I'm running 2 - 12" Carbons on my boat with 3D and absolutely love the units. I really can't find any reason for "Live" yet, but if I did the Carbons would run it. An advantage to 3-D is the side scan is off the chart with detail, and I can scan out to 200 ft in shallow water if needed. My Carbons are fast, so I probably wouldn't notice the difference in processors. Good Luck with your decision.


----------



## fishhogguideservice (5 mo ago)

The 12 & 16 live units have the quad core processors, which makes them much faster, and personally think they have have a better screen image. The 7 & 9 live units are really a different unit.

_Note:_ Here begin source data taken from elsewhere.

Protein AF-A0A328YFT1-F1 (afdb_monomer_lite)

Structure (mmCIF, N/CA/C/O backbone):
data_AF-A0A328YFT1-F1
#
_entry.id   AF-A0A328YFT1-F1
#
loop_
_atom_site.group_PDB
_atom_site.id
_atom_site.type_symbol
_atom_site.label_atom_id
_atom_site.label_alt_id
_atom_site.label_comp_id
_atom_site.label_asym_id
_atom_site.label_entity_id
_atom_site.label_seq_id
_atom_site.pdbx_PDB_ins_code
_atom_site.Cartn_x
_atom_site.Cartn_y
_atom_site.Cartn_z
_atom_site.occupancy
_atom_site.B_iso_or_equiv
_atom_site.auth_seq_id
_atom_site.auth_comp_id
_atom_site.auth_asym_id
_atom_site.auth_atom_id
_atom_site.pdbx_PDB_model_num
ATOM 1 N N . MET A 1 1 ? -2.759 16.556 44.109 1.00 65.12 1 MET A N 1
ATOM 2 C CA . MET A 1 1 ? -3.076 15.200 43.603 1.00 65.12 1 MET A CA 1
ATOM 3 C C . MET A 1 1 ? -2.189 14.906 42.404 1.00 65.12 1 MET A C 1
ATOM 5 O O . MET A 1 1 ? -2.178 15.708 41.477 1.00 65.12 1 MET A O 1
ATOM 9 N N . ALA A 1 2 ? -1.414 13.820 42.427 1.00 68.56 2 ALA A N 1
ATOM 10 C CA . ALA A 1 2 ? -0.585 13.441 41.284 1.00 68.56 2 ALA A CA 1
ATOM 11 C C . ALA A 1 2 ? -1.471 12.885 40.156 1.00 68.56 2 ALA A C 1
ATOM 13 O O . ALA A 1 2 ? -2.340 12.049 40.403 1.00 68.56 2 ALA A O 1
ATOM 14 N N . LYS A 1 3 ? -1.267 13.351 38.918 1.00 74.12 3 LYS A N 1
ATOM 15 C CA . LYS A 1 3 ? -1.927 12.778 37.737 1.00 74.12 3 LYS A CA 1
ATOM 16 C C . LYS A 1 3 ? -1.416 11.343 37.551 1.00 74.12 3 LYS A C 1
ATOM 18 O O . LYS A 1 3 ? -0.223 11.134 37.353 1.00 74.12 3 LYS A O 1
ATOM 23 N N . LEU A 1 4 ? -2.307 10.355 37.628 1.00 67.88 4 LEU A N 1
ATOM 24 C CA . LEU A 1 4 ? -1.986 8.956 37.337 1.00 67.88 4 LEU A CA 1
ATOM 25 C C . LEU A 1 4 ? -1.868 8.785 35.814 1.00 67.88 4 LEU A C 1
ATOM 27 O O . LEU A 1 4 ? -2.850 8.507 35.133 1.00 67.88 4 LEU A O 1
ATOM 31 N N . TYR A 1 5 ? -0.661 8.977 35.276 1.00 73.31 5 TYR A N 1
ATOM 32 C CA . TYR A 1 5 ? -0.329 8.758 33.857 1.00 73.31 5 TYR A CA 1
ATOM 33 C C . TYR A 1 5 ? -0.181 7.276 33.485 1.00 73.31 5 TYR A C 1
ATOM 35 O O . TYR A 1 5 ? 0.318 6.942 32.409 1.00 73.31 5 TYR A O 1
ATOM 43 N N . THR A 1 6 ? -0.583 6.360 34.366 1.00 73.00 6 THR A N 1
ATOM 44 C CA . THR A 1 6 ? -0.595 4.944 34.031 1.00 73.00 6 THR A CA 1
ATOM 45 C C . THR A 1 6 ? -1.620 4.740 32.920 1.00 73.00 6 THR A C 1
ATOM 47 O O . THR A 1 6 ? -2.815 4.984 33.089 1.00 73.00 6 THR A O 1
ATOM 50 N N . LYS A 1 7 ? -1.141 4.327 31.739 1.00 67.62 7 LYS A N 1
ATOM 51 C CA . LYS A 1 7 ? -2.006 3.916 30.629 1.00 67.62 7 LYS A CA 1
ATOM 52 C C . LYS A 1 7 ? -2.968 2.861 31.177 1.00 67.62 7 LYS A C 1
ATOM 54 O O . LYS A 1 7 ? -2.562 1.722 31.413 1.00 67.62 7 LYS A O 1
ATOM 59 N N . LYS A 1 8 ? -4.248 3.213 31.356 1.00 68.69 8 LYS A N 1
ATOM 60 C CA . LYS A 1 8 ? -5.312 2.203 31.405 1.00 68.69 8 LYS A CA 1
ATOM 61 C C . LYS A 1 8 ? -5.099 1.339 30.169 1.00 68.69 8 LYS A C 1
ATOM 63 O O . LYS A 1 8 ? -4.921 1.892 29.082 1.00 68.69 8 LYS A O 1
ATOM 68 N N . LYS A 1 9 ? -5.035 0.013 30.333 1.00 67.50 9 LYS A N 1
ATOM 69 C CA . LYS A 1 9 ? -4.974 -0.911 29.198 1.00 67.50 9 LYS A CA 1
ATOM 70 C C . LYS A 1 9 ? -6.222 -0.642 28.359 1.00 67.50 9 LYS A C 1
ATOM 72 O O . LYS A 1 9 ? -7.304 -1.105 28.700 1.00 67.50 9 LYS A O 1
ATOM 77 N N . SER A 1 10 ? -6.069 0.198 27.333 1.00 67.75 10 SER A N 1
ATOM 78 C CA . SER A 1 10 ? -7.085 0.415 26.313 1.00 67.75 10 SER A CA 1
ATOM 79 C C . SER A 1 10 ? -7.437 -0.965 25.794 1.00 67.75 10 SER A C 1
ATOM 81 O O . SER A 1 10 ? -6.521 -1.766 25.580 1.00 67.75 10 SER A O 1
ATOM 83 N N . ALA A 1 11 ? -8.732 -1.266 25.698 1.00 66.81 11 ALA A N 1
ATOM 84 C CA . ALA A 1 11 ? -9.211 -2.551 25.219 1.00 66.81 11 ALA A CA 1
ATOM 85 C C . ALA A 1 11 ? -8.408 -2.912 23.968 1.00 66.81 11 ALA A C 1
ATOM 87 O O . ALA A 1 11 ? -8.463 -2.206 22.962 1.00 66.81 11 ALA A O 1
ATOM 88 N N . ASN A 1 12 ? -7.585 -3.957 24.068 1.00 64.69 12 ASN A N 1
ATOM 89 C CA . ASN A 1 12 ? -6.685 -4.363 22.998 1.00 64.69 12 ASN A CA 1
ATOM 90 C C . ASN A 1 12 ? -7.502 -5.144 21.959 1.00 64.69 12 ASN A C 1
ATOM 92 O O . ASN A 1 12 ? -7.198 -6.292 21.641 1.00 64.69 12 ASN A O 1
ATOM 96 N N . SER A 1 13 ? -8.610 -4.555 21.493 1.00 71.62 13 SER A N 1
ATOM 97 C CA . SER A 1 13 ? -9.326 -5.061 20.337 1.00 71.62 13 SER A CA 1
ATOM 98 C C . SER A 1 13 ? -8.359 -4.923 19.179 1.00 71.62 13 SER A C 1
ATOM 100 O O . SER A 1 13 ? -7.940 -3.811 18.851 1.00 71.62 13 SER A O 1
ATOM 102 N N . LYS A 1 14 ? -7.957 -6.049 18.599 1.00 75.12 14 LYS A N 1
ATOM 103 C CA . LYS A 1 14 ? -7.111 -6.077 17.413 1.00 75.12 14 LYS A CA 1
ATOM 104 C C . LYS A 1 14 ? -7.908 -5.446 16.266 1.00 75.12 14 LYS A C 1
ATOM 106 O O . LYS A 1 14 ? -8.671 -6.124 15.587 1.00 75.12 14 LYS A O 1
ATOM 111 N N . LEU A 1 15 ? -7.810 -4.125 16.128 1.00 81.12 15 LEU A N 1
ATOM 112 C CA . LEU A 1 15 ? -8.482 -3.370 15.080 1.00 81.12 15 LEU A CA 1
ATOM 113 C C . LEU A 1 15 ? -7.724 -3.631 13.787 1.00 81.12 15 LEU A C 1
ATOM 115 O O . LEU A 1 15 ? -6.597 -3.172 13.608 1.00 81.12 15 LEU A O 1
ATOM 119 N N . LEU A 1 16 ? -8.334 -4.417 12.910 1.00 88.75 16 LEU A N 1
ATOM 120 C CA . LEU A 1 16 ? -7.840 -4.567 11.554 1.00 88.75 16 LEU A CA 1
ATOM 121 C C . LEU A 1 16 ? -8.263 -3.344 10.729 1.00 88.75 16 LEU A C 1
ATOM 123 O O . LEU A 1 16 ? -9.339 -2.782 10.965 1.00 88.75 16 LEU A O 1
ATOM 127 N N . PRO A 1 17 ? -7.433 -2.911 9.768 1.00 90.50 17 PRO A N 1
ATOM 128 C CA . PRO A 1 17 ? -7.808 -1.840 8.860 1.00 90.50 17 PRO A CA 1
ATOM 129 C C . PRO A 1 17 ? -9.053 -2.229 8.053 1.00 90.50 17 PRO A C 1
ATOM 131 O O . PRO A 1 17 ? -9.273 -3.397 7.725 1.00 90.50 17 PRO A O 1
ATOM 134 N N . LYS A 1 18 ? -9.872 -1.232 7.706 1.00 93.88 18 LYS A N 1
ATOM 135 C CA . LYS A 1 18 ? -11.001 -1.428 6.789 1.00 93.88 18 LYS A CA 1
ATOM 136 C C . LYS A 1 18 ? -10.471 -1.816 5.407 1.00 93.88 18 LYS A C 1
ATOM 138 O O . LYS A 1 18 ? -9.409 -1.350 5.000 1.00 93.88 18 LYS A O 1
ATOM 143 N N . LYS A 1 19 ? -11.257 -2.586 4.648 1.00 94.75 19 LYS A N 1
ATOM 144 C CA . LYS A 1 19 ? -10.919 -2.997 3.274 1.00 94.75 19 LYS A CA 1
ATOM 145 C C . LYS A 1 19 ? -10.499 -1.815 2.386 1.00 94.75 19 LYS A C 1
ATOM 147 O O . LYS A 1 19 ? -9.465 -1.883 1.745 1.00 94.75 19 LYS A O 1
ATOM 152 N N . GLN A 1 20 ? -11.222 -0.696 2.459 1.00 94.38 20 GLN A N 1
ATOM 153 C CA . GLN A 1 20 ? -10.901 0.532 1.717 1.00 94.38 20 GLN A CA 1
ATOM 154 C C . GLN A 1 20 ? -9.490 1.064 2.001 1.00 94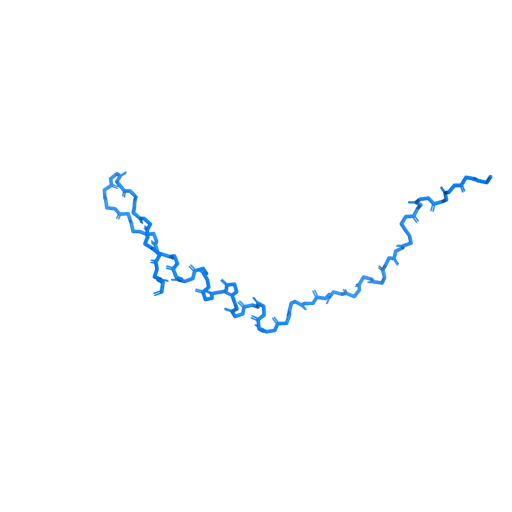.3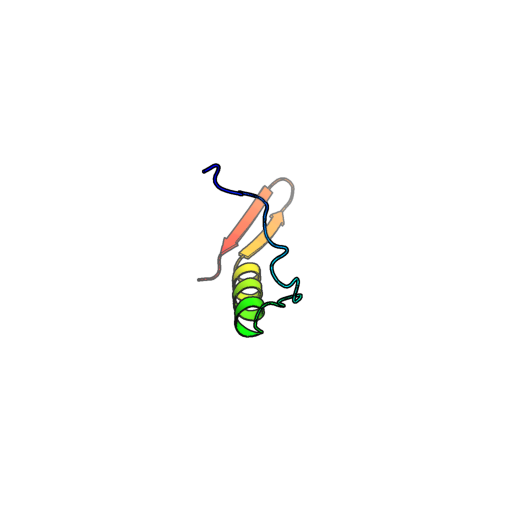8 20 GLN A C 1
ATOM 156 O O . GLN A 1 20 ? -8.817 1.538 1.096 1.00 94.38 20 GLN A O 1
ATOM 161 N N . THR A 1 21 ? -9.029 0.987 3.252 1.00 94.06 21 THR A N 1
ATOM 162 C CA . THR A 1 21 ? -7.684 1.431 3.637 1.00 94.06 21 THR A CA 1
ATOM 163 C C . THR A 1 21 ? -6.617 0.505 3.063 1.00 94.06 21 THR A C 1
ATOM 165 O O . THR A 1 21 ? -5.585 0.980 2.601 1.00 94.06 21 THR A O 1
ATOM 168 N N . ILE A 1 22 ? -6.877 -0.805 3.059 1.00 94.81 22 ILE A N 1
ATOM 169 C CA . ILE A 1 22 ? -5.993 -1.794 2.431 1.00 94.81 22 ILE A CA 1
ATOM 170 C C . ILE A 1 22 ? -5.907 -1.521 0.926 1.00 94.81 22 ILE A C 1
ATOM 172 O O . ILE A 1 22 ? -4.809 -1.403 0.390 1.00 94.81 22 ILE A O 1
ATOM 176 N N . ASP A 1 23 ? -7.053 -1.350 0.267 1.00 94.00 23 ASP A N 1
ATOM 177 C CA . ASP A 1 23 ? -7.130 -1.099 -1.174 1.00 94.00 23 ASP A CA 1
ATOM 178 C C . ASP A 1 23 ? -6.446 0.224 -1.555 1.00 94.00 23 ASP A C 1
ATOM 180 O O . ASP A 1 23 ? -5.698 0.269 -2.528 1.00 94.00 23 ASP A O 1
ATOM 184 N N . PHE A 1 24 ? -6.629 1.283 -0.758 1.00 91.94 24 PHE A N 1
ATOM 185 C CA . PHE A 1 24 ? -5.950 2.567 -0.950 1.00 91.94 24 PHE A CA 1
ATOM 186 C C . PHE A 1 24 ? -4.424 2.420 -0.909 1.00 91.94 24 PHE A C 1
ATOM 188 O O . PHE A 1 24 ? -3.740 2.864 -1.830 1.00 91.94 24 PHE A O 1
ATOM 195 N N . ILE A 1 25 ? -3.892 1.755 0.124 1.00 91.81 25 ILE A N 1
ATOM 196 C CA . ILE A 1 25 ? -2.446 1.544 0.268 1.00 91.81 25 ILE A CA 1
ATOM 197 C C . ILE A 1 25 ? -1.913 0.691 -0.886 1.00 91.81 25 ILE A C 1
ATOM 199 O O . ILE A 1 25 ? -0.908 1.049 -1.490 1.00 91.81 25 ILE A O 1
ATOM 203 N N . LEU A 1 26 ? -2.587 -0.411 -1.229 1.00 89.19 26 LEU A N 1
ATOM 204 C CA . LEU A 1 26 ? -2.140 -1.303 -2.301 1.00 89.19 26 LEU A CA 1
ATOM 205 C C . LEU A 1 26 ? -2.163 -0.624 -3.672 1.00 89.19 26 LEU A C 1
ATOM 207 O O . LEU A 1 26 ? -1.250 -0.838 -4.467 1.00 89.19 26 LEU A O 1
ATOM 211 N N . ASN A 1 27 ? -3.182 0.185 -3.956 1.00 88.19 27 ASN A N 1
ATOM 212 C CA . ASN A 1 27 ? -3.265 0.926 -5.211 1.00 88.19 27 ASN A CA 1
ATOM 213 C C . ASN A 1 2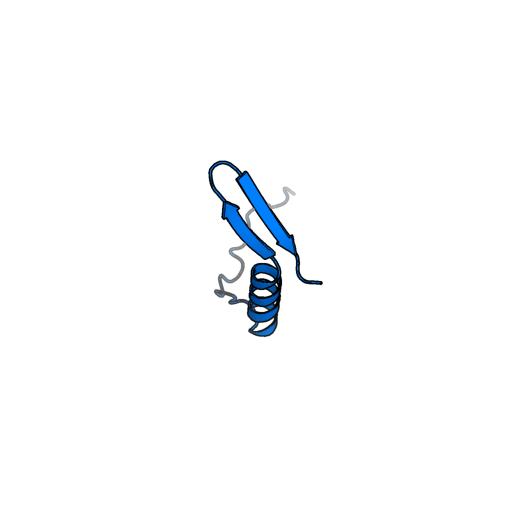7 ? -2.173 1.998 -5.295 1.00 88.19 27 ASN A C 1
ATOM 215 O O . ASN A 1 27 ? -1.534 2.120 -6.335 1.00 88.19 27 ASN A O 1
ATOM 219 N N . TYR A 1 28 ? -1.896 2.698 -4.191 1.00 85.56 28 TYR A N 1
ATOM 220 C CA . TYR A 1 28 ? -0.787 3.650 -4.114 1.00 85.56 28 TYR A CA 1
ATOM 221 C C . TYR A 1 28 ? 0.582 2.967 -4.264 1.00 85.56 28 TYR A C 1
ATOM 223 O O . TYR A 1 28 ? 1.450 3.446 -4.981 1.00 85.56 28 TYR A O 1
ATOM 231 N N . SER A 1 29 ? 0.797 1.807 -3.641 1.00 83.56 29 SER A N 1
ATOM 232 C CA . SER A 1 29 ? 2.061 1.077 -3.800 1.00 83.56 29 SER A CA 1
ATOM 233 C C . SER A 1 29 ? 2.261 0.537 -5.216 1.00 83.56 29 SER A C 1
ATOM 235 O O . SER A 1 29 ? 3.399 0.426 -5.653 1.00 83.56 29 SER A O 1
ATOM 237 N N . LYS A 1 30 ? 1.182 0.201 -5.933 1.00 79.88 30 LYS A N 1
ATOM 238 C CA . LYS A 1 30 ? 1.244 -0.253 -7.331 1.00 79.88 30 LYS A CA 1
ATOM 239 C C . LYS A 1 30 ? 1.458 0.880 -8.327 1.00 79.88 30 LYS A C 1
ATOM 241 O O . LYS A 1 30 ? 1.962 0.613 -9.414 1.00 79.88 30 LYS A O 1
ATOM 246 N N . SER A 1 31 ? 1.056 2.108 -7.997 1.00 78.25 31 SER A N 1
ATOM 247 C CA . SER A 1 31 ? 1.324 3.252 -8.870 1.00 78.25 31 SER A CA 1
ATOM 248 C C . SER A 1 31 ? 2.814 3.589 -8.921 1.00 78.25 31 SER A C 1
ATOM 250 O O . SER A 1 31 ? 3.265 4.142 -9.919 1.00 78.25 31 SER A O 1
ATOM 252 N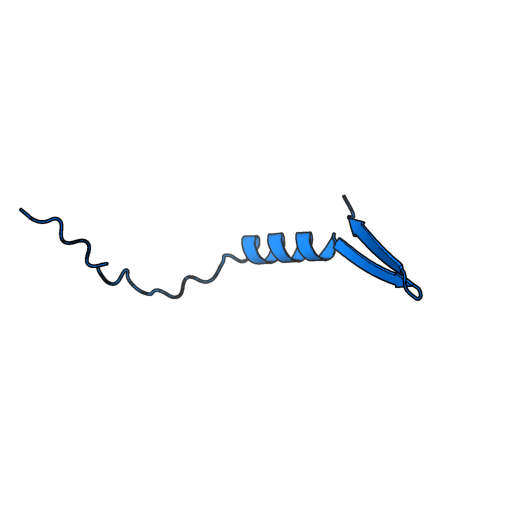 N . MET A 1 32 ? 3.586 3.196 -7.902 1.00 76.50 32 MET A N 1
ATOM 253 C CA . MET A 1 32 ? 5.046 3.184 -7.944 1.00 76.50 32 MET A CA 1
ATOM 254 C C . MET A 1 32 ? 5.570 1.872 -8.534 1.00 76.50 32 MET A C 1
ATOM 256 O O . MET A 1 32 ? 5.344 0.791 -7.993 1.00 76.50 32 MET A O 1
ATOM 260 N N . SER A 1 33 ? 6.348 1.962 -9.608 1.00 74.88 33 SER A N 1
ATOM 261 C CA . SER A 1 33 ? 7.128 0.836 -10.125 1.00 74.88 33 SER A CA 1
ATOM 262 C C . SER A 1 33 ? 8.604 1.205 -10.186 1.00 74.88 33 SER A C 1
ATOM 264 O O . SER A 1 33 ? 8.972 2.265 -10.684 1.00 74.88 33 SER A O 1
ATOM 266 N N . ALA A 1 34 ? 9.456 0.334 -9.647 1.00 75.06 34 ALA A N 1
ATOM 267 C CA . ALA A 1 34 ? 10.900 0.494 -9.708 1.00 75.06 34 ALA A CA 1
ATOM 268 C C . ALA A 1 34 ? 11.468 -0.471 -10.752 1.00 75.06 34 ALA A C 1
ATOM 270 O O . ALA A 1 34 ? 11.311 -1.688 -10.628 1.00 75.06 34 ALA A O 1
ATOM 271 N N . VAL A 1 35 ? 12.136 0.058 -11.776 1.00 80.88 35 VAL A N 1
ATOM 272 C CA . VAL A 1 35 ? 12.823 -0.735 -12.801 1.00 80.88 35 VAL A CA 1
ATOM 273 C C . VAL A 1 35 ? 14.324 -0.547 -12.635 1.00 80.88 35 VAL A C 1
ATOM 275 O O . VAL A 1 35 ? 14.825 0.576 -12.581 1.00 80.88 35 VAL A O 1
ATOM 278 N N . LYS A 1 36 ? 15.059 -1.659 -12.558 1.00 80.69 36 LYS A N 1
ATOM 279 C CA . LYS A 1 36 ? 16.523 -1.654 -12.506 1.00 80.69 36 LYS A CA 1
ATOM 280 C C . LYS A 1 36 ? 17.087 -2.025 -13.873 1.00 80.69 36 LYS A C 1
ATOM 282 O O . LYS A 1 36 ? 16.781 -3.098 -14.388 1.00 80.69 36 LYS A O 1
ATOM 287 N N . VAL A 1 37 ? 17.941 -1.169 -14.430 1.00 81.88 37 VAL A N 1
ATOM 288 C CA . VAL A 1 37 ? 18.664 -1.427 -15.685 1.00 81.88 37 VAL A CA 1
ATOM 289 C C . VAL A 1 37 ? 20.159 -1.247 -15.424 1.00 81.88 37 VAL A C 1
ATOM 291 O O . VAL A 1 37 ? 20.644 -0.132 -15.236 1.00 81.88 37 VAL A O 1
ATOM 294 N N . GLY A 1 38 ? 20.902 -2.356 -15.363 1.00 82.06 38 GLY A N 1
ATOM 295 C CA . GLY A 1 38 ? 22.326 -2.344 -15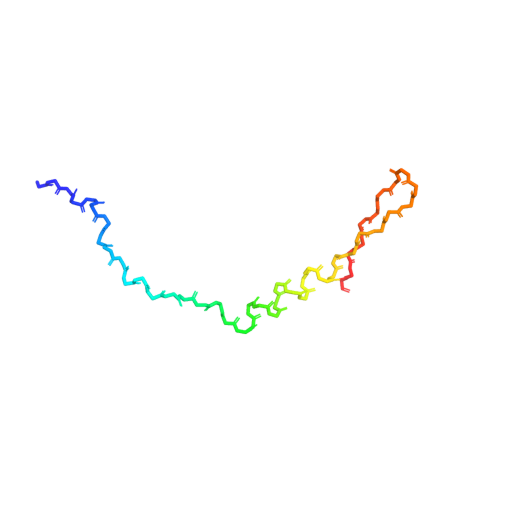.008 1.00 82.06 38 GLY A CA 1
ATOM 296 C C . GLY A 1 38 ? 22.569 -1.817 -13.586 1.00 82.06 38 GLY A C 1
ATOM 297 O O . GLY A 1 38 ? 22.018 -2.347 -12.620 1.00 82.06 38 GLY A O 1
ATOM 298 N N . MET A 1 39 ? 23.394 -0.771 -13.455 1.00 84.62 39 MET A N 1
ATOM 299 C CA . MET A 1 39 ? 23.632 -0.051 -12.189 1.00 84.62 39 MET A CA 1
ATOM 300 C C . MET A 1 39 ? 22.602 1.056 -11.907 1.00 84.62 39 MET A C 1
ATOM 302 O O . MET A 1 39 ? 22.663 1.681 -10.851 1.00 84.62 39 MET A O 1
ATOM 306 N N . MET A 1 40 ? 21.673 1.317 -12.828 1.00 78.00 40 MET A N 1
ATOM 307 C CA . MET A 1 40 ? 20.720 2.420 -12.714 1.00 78.00 40 MET A CA 1
ATOM 308 C C . MET A 1 40 ? 19.374 1.948 -12.159 1.00 78.00 40 MET A C 1
ATOM 310 O O . MET A 1 40 ? 18.893 0.858 -12.483 1.00 78.00 40 MET A O 1
ATOM 314 N N . HIS A 1 41 ? 18.769 2.803 -11.337 1.00 79.12 41 HIS A N 1
ATOM 315 C CA . HIS A 1 41 ? 17.469 2.603 -10.705 1.00 79.12 41 HIS A CA 1
ATOM 316 C C . HIS A 1 41 ? 16.505 3.691 -11.184 1.00 79.12 41 HIS A C 1
ATOM 318 O O . HIS A 1 41 ? 16.826 4.874 -11.094 1.00 79.12 41 HIS A O 1
ATOM 324 N N . PHE A 1 42 ? 15.341 3.288 -11.691 1.00 81.00 42 PHE A N 1
ATOM 325 C CA . PHE A 1 42 ? 14.296 4.187 -12.178 1.00 81.00 42 PHE A CA 1
ATOM 326 C C . PHE A 1 42 ? 13.016 3.955 -11.382 1.00 81.00 42 PHE A C 1
ATOM 328 O O . PHE A 1 42 ? 12.578 2.813 -11.264 1.00 81.00 42 PHE A O 1
ATOM 335 N N . GLU A 1 43 ? 12.415 5.023 -10.863 1.00 77.94 43 GLU A N 1
ATOM 336 C CA . GLU A 1 43 ? 11.116 4.992 -10.188 1.00 77.94 43 GLU A CA 1
ATOM 337 C C . GLU A 1 43 ? 10.079 5.689 -11.070 1.00 77.94 43 GLU A C 1
ATOM 339 O O . GLU A 1 43 ? 10.247 6.846 -11.454 1.00 77.94 43 GLU A O 1
ATOM 344 N N . PHE A 1 44 ? 9.010 4.975 -11.409 1.00 74.19 44 PHE A N 1
ATOM 345 C CA . PHE A 1 44 ? 7.892 5.489 -12.189 1.00 74.19 44 PHE A CA 1
ATOM 346 C C . PHE A 1 44 ? 6.670 5.605 -11.288 1.00 74.19 44 PHE A C 1
ATOM 348 O O . PHE A 1 44 ? 6.280 4.622 -10.660 1.00 74.19 44 PHE A O 1
ATOM 355 N N . MET A 1 45 ? 6.060 6.788 -11.257 1.00 76.44 45 MET A N 1
ATOM 356 C CA . MET A 1 45 ? 4.781 7.042 -10.597 1.00 76.44 45 MET A CA 1
ATOM 357 C C . MET A 1 45 ? 3.705 7.215 -11.674 1.00 76.44 45 MET A C 1
ATOM 359 O O . MET A 1 45 ? 3.749 8.178 -12.438 1.00 76.44 45 MET A O 1
ATOM 363 N N . ALA A 1 46 ? 2.762 6.276 -11.763 1.00 67.50 46 ALA A N 1
ATOM 364 C CA . ALA A 1 46 ? 1.576 6.411 -12.606 1.00 67.50 46 ALA A CA 1
ATOM 365 C C . ALA A 1 46 ? 0.549 7.299 -11.880 1.00 67.50 46 ALA A C 1
ATOM 367 O O . ALA A 1 46 ? 0.061 6.916 -10.817 1.00 67.50 46 ALA A O 1
ATOM 368 N N . ASN A 1 47 ? 0.278 8.492 -12.417 1.00 58.75 47 ASN A N 1
ATOM 369 C CA . ASN A 1 47 ? -0.741 9.422 -11.910 1.00 58.75 47 ASN A CA 1
ATOM 370 C C . ASN A 1 47 ? -2.092 9.146 -12.575 1.00 58.75 47 ASN A C 1
ATOM 372 O O . ASN A 1 47 ? -2.089 9.016 -13.822 1.00 58.75 47 ASN A O 1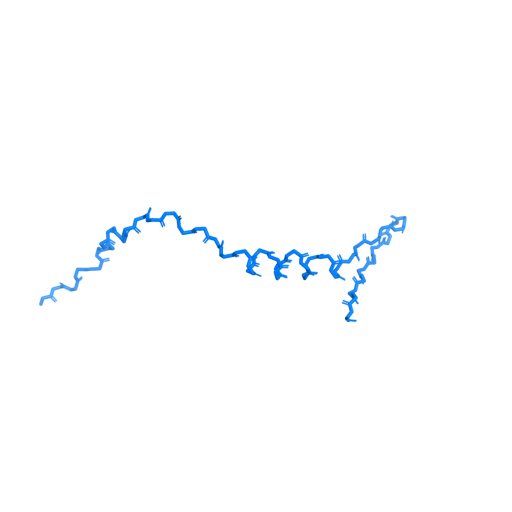
#

Foldseek 3Di:
DDPPPPPPPDPPPVDDDDPVVVVVVVVQVVQWDWDDDPPDIDIGGND

Secondary structure (DSSP, 8-state):
---------------PPPHHHHHHHHHHHHHEEEEEETTEEEEEE--

Sequence (47 aa):
MAKLYTKKKSANSKLLPKKQTIDFILNYSKSMSAVKVGMMHFEFMAN

Organism: NCBI:txid1101402

pLDDT: mean 79.06, std 9.6, range [58.75, 94.81]

Radius of gyration: 21.14 Å; chains: 1; bounding box: 35×21×59 Å

They do not have quad processors, and while good, they do not have have the same screen image. Spend the extra money on a 12 or 16 live, make sure you set it up correctly. Also make sure you have all the software updates. You will not be disappointed. Hope this helps.


----------



## Super G (Oct 3, 2012)

Lowrance just announced a new system to be released Dec 1,2022. Teaser video available!


----------



## Dovans (Nov 15, 2011)

I see Cabelas having Black Friday sales with the Lowrance live 12" with active imaging..


----------



## Super G (Oct 3, 2012)

Thanks Dovans! I jumped on the HDS -12 LIVE! I had ordered the carbon -9 and they were out of stock, so they gave me a 10% discount code on my next order. I was able to stack it on the club deal which made it all the better! Looking forward to next season!


----------



## Dovans (Nov 15, 2011)

I went with the Garmin 12". 10" for front.. Boat Things for installation. (They were not busy yet, got it done in a day, they also took my two Lowrance for installation costs..)


----------



## Popspastime (Apr 1, 2014)

The new Live coming out is supposed to be the best imaging in the industry. I might just start thinking about a new 12" bow unit for this spring.


----------